_Work required:_
Out of the material that follows, write out exactly the lines from the line with "ATOM 149 O O" to the line with "ATOM 170 C C", both ends included, and no others.

_Working data:_
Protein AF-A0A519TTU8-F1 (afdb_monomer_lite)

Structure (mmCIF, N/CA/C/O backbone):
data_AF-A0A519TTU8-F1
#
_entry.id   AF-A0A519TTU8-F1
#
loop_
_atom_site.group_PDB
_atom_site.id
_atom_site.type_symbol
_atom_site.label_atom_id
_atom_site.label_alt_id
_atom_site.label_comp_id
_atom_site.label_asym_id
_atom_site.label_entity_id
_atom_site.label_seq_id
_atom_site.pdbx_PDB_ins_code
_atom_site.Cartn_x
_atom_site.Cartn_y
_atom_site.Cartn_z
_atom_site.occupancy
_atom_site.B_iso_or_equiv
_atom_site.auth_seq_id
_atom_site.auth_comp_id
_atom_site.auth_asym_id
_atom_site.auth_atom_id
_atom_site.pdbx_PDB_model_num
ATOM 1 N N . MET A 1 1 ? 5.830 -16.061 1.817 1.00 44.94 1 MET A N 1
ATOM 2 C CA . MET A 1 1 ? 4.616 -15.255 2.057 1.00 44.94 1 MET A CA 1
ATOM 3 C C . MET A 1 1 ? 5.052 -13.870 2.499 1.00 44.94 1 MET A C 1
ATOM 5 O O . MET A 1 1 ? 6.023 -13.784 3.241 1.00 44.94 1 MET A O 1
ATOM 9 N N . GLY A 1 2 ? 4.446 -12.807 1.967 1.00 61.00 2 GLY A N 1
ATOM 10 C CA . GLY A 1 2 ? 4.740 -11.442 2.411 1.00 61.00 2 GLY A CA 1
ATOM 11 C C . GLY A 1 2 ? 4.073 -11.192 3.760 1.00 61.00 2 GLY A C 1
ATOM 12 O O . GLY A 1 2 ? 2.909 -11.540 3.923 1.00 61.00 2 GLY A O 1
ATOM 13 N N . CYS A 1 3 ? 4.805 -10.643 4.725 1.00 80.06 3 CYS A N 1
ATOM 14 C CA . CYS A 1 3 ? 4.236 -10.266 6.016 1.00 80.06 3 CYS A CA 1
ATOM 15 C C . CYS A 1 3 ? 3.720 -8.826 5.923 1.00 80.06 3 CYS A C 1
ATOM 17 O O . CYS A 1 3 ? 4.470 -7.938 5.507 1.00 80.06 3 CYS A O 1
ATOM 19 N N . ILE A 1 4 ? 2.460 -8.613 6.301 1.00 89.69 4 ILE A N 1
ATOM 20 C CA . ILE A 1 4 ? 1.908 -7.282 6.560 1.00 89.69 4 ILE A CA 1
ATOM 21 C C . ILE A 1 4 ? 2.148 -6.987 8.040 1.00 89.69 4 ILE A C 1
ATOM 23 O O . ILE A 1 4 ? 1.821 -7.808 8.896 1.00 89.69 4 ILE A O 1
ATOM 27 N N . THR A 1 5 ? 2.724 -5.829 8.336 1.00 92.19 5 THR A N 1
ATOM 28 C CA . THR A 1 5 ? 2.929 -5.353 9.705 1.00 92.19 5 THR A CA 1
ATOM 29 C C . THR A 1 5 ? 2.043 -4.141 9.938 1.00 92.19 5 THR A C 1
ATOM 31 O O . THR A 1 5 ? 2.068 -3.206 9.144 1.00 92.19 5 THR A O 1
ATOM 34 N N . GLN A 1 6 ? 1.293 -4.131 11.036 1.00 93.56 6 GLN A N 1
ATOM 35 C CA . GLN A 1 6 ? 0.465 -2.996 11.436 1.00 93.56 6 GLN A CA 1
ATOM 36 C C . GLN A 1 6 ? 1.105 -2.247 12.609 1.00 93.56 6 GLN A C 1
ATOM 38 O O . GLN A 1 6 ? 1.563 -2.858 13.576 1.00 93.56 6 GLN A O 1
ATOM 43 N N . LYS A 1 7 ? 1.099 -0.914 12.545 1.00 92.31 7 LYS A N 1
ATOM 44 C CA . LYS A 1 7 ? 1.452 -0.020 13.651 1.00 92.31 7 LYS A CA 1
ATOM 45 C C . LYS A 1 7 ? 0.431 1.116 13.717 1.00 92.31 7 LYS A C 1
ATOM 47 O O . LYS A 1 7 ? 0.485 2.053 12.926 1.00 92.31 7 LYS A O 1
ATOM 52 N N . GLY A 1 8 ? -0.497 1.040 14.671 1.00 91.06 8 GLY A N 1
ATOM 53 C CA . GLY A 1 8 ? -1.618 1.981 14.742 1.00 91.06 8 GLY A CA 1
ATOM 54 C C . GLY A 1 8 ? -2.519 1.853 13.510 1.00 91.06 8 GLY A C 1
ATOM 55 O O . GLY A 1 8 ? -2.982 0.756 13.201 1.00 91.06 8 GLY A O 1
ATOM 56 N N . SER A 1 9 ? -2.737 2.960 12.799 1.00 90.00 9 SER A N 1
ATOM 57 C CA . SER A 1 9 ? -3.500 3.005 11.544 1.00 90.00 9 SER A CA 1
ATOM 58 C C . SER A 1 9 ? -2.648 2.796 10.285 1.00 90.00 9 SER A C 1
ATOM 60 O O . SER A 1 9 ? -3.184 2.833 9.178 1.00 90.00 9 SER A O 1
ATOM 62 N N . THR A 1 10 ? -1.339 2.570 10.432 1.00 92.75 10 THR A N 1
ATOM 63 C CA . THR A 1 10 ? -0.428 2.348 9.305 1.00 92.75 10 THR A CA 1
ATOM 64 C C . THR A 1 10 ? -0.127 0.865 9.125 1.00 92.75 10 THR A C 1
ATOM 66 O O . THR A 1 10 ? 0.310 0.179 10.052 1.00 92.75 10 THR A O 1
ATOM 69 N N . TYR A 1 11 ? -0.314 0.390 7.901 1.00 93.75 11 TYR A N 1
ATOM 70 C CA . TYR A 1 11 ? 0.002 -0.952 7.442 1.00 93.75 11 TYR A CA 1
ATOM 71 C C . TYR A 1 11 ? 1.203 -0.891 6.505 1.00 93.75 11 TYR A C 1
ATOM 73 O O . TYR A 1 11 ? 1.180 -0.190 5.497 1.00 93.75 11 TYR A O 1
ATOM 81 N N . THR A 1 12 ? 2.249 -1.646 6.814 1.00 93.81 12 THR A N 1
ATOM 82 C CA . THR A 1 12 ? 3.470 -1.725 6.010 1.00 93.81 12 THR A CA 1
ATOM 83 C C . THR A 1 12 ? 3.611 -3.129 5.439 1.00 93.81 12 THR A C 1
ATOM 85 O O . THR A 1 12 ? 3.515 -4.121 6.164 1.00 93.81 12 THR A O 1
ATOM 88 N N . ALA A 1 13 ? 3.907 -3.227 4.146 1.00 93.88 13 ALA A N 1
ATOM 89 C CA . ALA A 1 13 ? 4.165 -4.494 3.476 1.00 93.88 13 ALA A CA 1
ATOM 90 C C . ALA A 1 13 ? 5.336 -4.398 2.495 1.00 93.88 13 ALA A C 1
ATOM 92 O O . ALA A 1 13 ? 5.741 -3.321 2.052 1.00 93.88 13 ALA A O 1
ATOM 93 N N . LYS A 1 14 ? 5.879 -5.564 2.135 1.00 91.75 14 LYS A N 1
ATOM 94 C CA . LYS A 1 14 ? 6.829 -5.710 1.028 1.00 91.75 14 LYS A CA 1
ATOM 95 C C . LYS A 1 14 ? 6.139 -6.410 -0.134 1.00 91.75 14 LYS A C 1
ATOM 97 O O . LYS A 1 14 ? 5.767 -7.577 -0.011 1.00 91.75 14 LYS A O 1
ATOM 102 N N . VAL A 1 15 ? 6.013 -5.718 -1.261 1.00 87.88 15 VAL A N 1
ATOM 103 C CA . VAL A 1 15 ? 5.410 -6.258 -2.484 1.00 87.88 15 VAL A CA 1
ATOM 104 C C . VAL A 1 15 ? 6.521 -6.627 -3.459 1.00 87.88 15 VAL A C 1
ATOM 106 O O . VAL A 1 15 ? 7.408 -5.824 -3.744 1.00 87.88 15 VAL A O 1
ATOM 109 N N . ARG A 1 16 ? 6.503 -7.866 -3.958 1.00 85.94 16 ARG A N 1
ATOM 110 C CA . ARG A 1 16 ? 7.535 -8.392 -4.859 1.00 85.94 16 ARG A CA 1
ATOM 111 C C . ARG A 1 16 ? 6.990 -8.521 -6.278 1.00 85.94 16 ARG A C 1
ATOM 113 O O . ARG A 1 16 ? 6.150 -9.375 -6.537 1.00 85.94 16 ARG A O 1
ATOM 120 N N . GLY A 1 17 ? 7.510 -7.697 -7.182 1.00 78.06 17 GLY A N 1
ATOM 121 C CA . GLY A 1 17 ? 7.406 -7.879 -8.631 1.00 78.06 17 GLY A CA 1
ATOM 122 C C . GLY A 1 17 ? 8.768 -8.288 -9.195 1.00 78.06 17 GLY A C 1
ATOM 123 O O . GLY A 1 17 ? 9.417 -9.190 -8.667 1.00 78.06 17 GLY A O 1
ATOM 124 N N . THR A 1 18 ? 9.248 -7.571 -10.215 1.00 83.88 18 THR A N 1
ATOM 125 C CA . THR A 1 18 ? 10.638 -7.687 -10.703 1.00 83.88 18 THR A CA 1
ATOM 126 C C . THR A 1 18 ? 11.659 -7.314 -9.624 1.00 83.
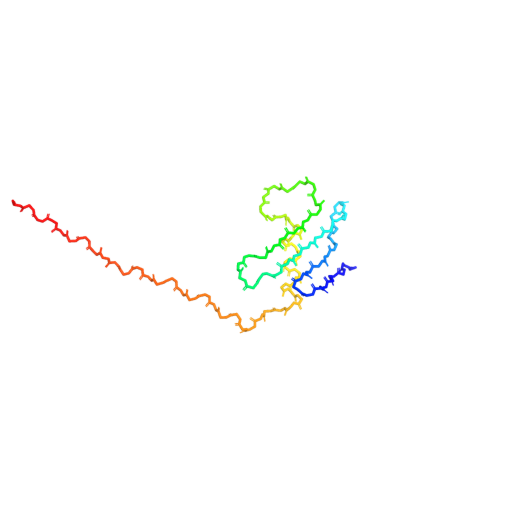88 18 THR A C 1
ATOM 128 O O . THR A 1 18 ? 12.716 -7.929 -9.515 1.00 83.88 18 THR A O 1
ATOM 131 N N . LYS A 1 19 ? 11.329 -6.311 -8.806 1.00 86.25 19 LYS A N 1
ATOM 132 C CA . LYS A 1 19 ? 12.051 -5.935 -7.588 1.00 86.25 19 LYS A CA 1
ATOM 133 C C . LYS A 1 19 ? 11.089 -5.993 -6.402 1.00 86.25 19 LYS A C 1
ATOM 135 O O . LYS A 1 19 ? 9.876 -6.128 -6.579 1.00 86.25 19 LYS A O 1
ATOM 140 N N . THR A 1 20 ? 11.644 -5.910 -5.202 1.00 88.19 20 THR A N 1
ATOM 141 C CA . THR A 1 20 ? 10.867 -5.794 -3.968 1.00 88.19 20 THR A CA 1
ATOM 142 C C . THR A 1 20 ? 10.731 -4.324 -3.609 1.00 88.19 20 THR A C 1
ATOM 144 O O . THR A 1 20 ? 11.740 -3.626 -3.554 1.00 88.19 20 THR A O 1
...
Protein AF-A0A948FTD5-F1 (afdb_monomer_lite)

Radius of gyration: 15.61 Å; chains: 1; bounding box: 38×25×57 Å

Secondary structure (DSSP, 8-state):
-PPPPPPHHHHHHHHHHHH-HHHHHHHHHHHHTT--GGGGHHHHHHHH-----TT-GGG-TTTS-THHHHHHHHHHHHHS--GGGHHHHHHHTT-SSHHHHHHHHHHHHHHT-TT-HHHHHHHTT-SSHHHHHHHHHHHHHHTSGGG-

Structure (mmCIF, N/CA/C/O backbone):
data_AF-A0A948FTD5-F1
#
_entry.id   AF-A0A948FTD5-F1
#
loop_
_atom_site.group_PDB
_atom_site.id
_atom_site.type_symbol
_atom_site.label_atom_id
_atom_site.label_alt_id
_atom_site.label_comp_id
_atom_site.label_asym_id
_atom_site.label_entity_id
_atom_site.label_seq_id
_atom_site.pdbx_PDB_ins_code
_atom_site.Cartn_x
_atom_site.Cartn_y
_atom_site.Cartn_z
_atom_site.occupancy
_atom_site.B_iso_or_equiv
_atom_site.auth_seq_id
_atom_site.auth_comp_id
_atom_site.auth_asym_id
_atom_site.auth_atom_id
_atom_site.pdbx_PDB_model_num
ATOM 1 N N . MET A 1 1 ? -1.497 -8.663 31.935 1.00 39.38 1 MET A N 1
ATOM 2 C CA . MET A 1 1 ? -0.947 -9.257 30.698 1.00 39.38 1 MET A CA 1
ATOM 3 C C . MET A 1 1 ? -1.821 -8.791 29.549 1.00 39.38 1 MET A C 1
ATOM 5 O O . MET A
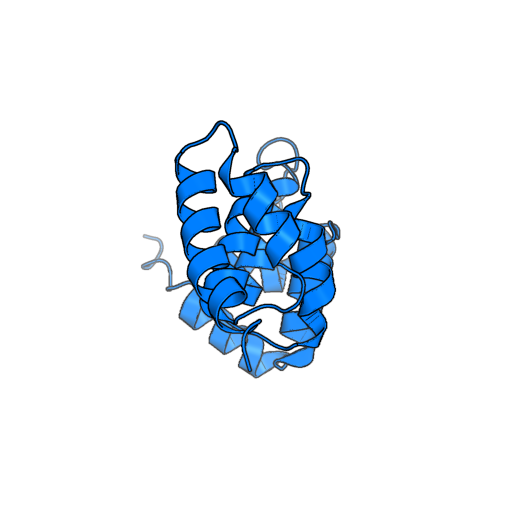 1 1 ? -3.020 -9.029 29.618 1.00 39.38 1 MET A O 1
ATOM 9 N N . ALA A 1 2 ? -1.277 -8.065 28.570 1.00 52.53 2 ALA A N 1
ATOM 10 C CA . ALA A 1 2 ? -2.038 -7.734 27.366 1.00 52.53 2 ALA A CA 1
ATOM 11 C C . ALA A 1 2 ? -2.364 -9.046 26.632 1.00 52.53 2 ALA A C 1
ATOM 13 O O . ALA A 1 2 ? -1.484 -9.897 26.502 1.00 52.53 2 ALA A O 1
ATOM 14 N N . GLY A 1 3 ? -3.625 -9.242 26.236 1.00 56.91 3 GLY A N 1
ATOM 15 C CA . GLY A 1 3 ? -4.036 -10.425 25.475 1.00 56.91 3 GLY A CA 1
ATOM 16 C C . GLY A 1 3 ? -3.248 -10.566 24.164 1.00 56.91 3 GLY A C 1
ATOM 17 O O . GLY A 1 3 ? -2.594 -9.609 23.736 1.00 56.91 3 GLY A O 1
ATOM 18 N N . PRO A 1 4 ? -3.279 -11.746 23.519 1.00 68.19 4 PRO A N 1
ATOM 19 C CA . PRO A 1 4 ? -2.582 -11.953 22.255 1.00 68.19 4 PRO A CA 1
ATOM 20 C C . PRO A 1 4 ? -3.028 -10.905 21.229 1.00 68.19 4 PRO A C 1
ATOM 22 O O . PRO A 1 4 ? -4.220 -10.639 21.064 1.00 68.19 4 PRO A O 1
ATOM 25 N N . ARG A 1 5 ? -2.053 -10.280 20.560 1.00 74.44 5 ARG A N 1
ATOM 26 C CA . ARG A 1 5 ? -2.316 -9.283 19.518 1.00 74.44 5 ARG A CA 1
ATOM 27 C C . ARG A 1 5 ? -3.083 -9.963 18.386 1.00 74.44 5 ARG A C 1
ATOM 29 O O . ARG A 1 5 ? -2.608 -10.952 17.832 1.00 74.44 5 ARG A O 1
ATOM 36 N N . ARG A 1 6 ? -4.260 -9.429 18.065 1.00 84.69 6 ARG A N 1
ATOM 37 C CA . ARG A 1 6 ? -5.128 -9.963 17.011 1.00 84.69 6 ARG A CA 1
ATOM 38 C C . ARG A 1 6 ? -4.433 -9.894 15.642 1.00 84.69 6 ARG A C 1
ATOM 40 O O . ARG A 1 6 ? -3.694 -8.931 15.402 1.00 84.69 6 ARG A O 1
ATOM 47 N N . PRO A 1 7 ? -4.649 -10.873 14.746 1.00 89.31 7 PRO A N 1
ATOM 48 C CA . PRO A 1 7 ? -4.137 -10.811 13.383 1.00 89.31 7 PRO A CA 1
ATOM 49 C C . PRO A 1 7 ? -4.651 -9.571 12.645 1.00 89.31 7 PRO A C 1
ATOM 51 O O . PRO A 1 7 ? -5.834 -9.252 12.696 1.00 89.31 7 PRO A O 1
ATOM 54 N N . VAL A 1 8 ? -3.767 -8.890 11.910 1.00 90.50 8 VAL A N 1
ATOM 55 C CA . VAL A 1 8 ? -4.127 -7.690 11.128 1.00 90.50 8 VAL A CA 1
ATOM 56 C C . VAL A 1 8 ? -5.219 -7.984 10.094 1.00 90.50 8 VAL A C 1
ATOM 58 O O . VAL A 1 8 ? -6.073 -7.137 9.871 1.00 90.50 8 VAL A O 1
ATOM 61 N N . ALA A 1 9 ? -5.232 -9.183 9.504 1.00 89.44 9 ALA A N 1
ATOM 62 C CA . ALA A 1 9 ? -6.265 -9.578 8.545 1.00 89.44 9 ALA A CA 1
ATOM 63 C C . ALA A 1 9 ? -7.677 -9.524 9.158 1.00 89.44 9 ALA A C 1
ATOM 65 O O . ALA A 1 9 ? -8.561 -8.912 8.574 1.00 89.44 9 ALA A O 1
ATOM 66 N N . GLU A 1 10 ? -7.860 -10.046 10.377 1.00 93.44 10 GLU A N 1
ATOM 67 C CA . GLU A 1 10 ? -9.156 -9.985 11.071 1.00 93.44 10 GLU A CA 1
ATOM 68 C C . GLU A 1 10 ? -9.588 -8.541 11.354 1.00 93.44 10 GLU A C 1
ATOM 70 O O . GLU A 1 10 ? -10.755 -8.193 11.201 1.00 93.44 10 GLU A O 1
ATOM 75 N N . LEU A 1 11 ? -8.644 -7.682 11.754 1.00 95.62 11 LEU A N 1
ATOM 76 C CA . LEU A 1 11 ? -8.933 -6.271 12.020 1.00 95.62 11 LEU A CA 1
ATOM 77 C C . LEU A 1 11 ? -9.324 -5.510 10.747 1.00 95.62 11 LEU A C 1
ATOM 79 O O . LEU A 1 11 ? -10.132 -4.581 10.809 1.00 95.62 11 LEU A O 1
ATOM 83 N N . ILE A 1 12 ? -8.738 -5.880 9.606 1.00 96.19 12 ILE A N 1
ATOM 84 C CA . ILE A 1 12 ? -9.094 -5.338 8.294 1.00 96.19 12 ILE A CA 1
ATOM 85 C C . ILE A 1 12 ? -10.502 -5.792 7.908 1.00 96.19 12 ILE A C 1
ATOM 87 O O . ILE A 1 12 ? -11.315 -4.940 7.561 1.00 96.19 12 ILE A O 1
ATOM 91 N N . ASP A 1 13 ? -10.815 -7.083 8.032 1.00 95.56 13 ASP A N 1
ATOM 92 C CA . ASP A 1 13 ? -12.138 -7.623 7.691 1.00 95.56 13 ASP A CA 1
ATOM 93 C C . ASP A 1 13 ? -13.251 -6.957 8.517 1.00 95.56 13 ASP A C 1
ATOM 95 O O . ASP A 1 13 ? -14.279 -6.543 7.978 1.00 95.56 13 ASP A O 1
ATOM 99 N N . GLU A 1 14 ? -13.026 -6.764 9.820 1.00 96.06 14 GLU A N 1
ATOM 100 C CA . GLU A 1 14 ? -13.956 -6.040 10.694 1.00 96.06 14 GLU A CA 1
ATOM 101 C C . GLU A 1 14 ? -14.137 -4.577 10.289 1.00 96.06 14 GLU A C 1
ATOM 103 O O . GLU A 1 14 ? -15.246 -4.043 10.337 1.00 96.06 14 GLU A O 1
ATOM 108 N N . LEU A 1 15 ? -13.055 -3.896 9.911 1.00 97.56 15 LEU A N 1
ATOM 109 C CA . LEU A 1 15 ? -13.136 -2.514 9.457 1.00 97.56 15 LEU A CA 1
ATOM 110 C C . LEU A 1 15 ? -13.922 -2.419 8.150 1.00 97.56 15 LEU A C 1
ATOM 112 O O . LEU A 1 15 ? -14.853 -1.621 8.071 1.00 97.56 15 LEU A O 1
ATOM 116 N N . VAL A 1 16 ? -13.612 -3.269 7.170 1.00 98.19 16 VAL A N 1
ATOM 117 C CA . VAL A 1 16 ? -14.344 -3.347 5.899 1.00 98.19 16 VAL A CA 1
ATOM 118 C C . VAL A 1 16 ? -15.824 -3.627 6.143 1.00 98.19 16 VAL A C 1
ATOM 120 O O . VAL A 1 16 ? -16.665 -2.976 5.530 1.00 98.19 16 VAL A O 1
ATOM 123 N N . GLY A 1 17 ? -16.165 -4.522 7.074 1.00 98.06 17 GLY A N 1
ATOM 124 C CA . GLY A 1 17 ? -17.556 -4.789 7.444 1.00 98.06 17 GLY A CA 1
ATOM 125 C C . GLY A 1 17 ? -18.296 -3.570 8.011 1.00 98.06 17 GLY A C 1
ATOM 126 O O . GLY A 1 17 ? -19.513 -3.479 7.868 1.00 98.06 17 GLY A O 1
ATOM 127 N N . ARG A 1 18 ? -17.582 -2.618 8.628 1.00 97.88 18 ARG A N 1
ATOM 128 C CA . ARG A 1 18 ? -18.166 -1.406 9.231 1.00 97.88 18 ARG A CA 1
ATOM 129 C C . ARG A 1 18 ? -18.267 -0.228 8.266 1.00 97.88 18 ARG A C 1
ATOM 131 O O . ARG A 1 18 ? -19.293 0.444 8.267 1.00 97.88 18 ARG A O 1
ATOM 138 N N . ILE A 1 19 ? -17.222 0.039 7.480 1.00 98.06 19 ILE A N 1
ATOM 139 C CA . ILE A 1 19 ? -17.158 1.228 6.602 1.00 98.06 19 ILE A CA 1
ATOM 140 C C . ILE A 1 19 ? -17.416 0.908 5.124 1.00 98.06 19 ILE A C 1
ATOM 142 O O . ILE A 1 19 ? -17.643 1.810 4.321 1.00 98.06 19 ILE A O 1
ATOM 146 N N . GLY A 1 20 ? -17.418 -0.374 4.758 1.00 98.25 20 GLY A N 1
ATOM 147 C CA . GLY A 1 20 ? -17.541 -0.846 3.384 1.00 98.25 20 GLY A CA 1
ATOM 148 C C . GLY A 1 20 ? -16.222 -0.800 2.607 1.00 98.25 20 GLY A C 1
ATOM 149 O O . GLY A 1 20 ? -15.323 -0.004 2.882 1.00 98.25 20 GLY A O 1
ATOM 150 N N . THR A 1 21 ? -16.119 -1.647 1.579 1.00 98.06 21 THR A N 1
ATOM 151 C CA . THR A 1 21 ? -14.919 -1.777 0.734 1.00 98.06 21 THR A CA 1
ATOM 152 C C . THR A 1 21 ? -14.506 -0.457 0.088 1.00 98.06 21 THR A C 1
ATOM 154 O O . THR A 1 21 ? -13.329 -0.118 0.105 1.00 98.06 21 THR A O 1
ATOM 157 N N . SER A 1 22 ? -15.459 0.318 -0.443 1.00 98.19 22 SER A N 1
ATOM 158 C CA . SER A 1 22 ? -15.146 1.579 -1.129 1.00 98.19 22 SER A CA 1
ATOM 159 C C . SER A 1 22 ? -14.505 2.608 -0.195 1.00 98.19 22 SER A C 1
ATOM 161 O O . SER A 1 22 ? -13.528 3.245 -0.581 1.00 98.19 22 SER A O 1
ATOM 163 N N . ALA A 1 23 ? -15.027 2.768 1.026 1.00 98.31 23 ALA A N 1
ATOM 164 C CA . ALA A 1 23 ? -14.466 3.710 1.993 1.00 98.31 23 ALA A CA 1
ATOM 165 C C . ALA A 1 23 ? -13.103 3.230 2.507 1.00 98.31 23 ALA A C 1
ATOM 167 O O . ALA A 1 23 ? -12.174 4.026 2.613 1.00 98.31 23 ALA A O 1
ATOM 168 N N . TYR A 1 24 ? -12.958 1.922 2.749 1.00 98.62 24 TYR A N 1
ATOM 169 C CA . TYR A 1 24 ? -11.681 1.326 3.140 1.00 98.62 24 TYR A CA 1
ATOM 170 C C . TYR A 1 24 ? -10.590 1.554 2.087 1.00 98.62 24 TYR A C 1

_Answer for the task:_
ATOM 149 O O . GLY A 1 20 ? -15.323 -0.004 2.882 1.00 98.25 20 GLY A O 1
ATOM 150 N N . THR A 1 21 ? -16.119 -1.647 1.579 1.00 98.06 21 THR A N 1
ATOM 151 C CA . THR A 1 21 ? -14.919 -1.777 0.734 1.00 98.06 21 THR A CA 1
ATOM 152 C C . THR A 1 21 ? -14.506 -0.457 0.088 1.00 98.06 21 THR A C 1
ATOM 154 O O . THR A 1 21 ? -13.329 -0.118 0.105 1.00 98.06 21 THR A O 1
ATOM 157 N N . SER A 1 22 ? -15.459 0.318 -0.443 1.00 98.19 22 SER A N 1
ATOM 158 C CA . SER A 1 22 ? -15.146 1.579 -1.129 1.00 98.19 22 SER A CA 1
ATOM 159 C C . SER A 1 22 ? -14.505 2.608 -0.195 1.00 98.19 22 SER A C 1
ATOM 161 O O . SER A 1 22 ? -13.528 3.245 -0.581 1.00 98.19 22 SER A O 1
ATOM 163 N N . ALA A 1 23 ? -15.027 2.768 1.026 1.00 98.31 23 ALA A N 1
ATOM 164 C CA . ALA A 1 23 ? -14.466 3.710 1.993 1.00 98.31 23 ALA A CA 1
ATOM 165 C C . ALA A 1 23 ? -13.103 3.230 2.507 1.00 98.31 23 ALA A C 1
ATOM 167 O O . ALA A 1 23 ? -12.174 4.026 2.613 1.00 98.31 23 ALA A O 1
ATOM 168 N N . TYR A 1 24 ? -12.958 1.922 2.749 1.00 98.62 24 TYR A N 1
ATOM 169 C CA . TYR A 1 24 ? -11.681 1.326 3.140 1.00 98.62 24 TYR A CA 1
ATOM 170 C C . TYR A 1 24 ? -10.590 1.554 2.087 1.00 98.62 24 TYR A C 1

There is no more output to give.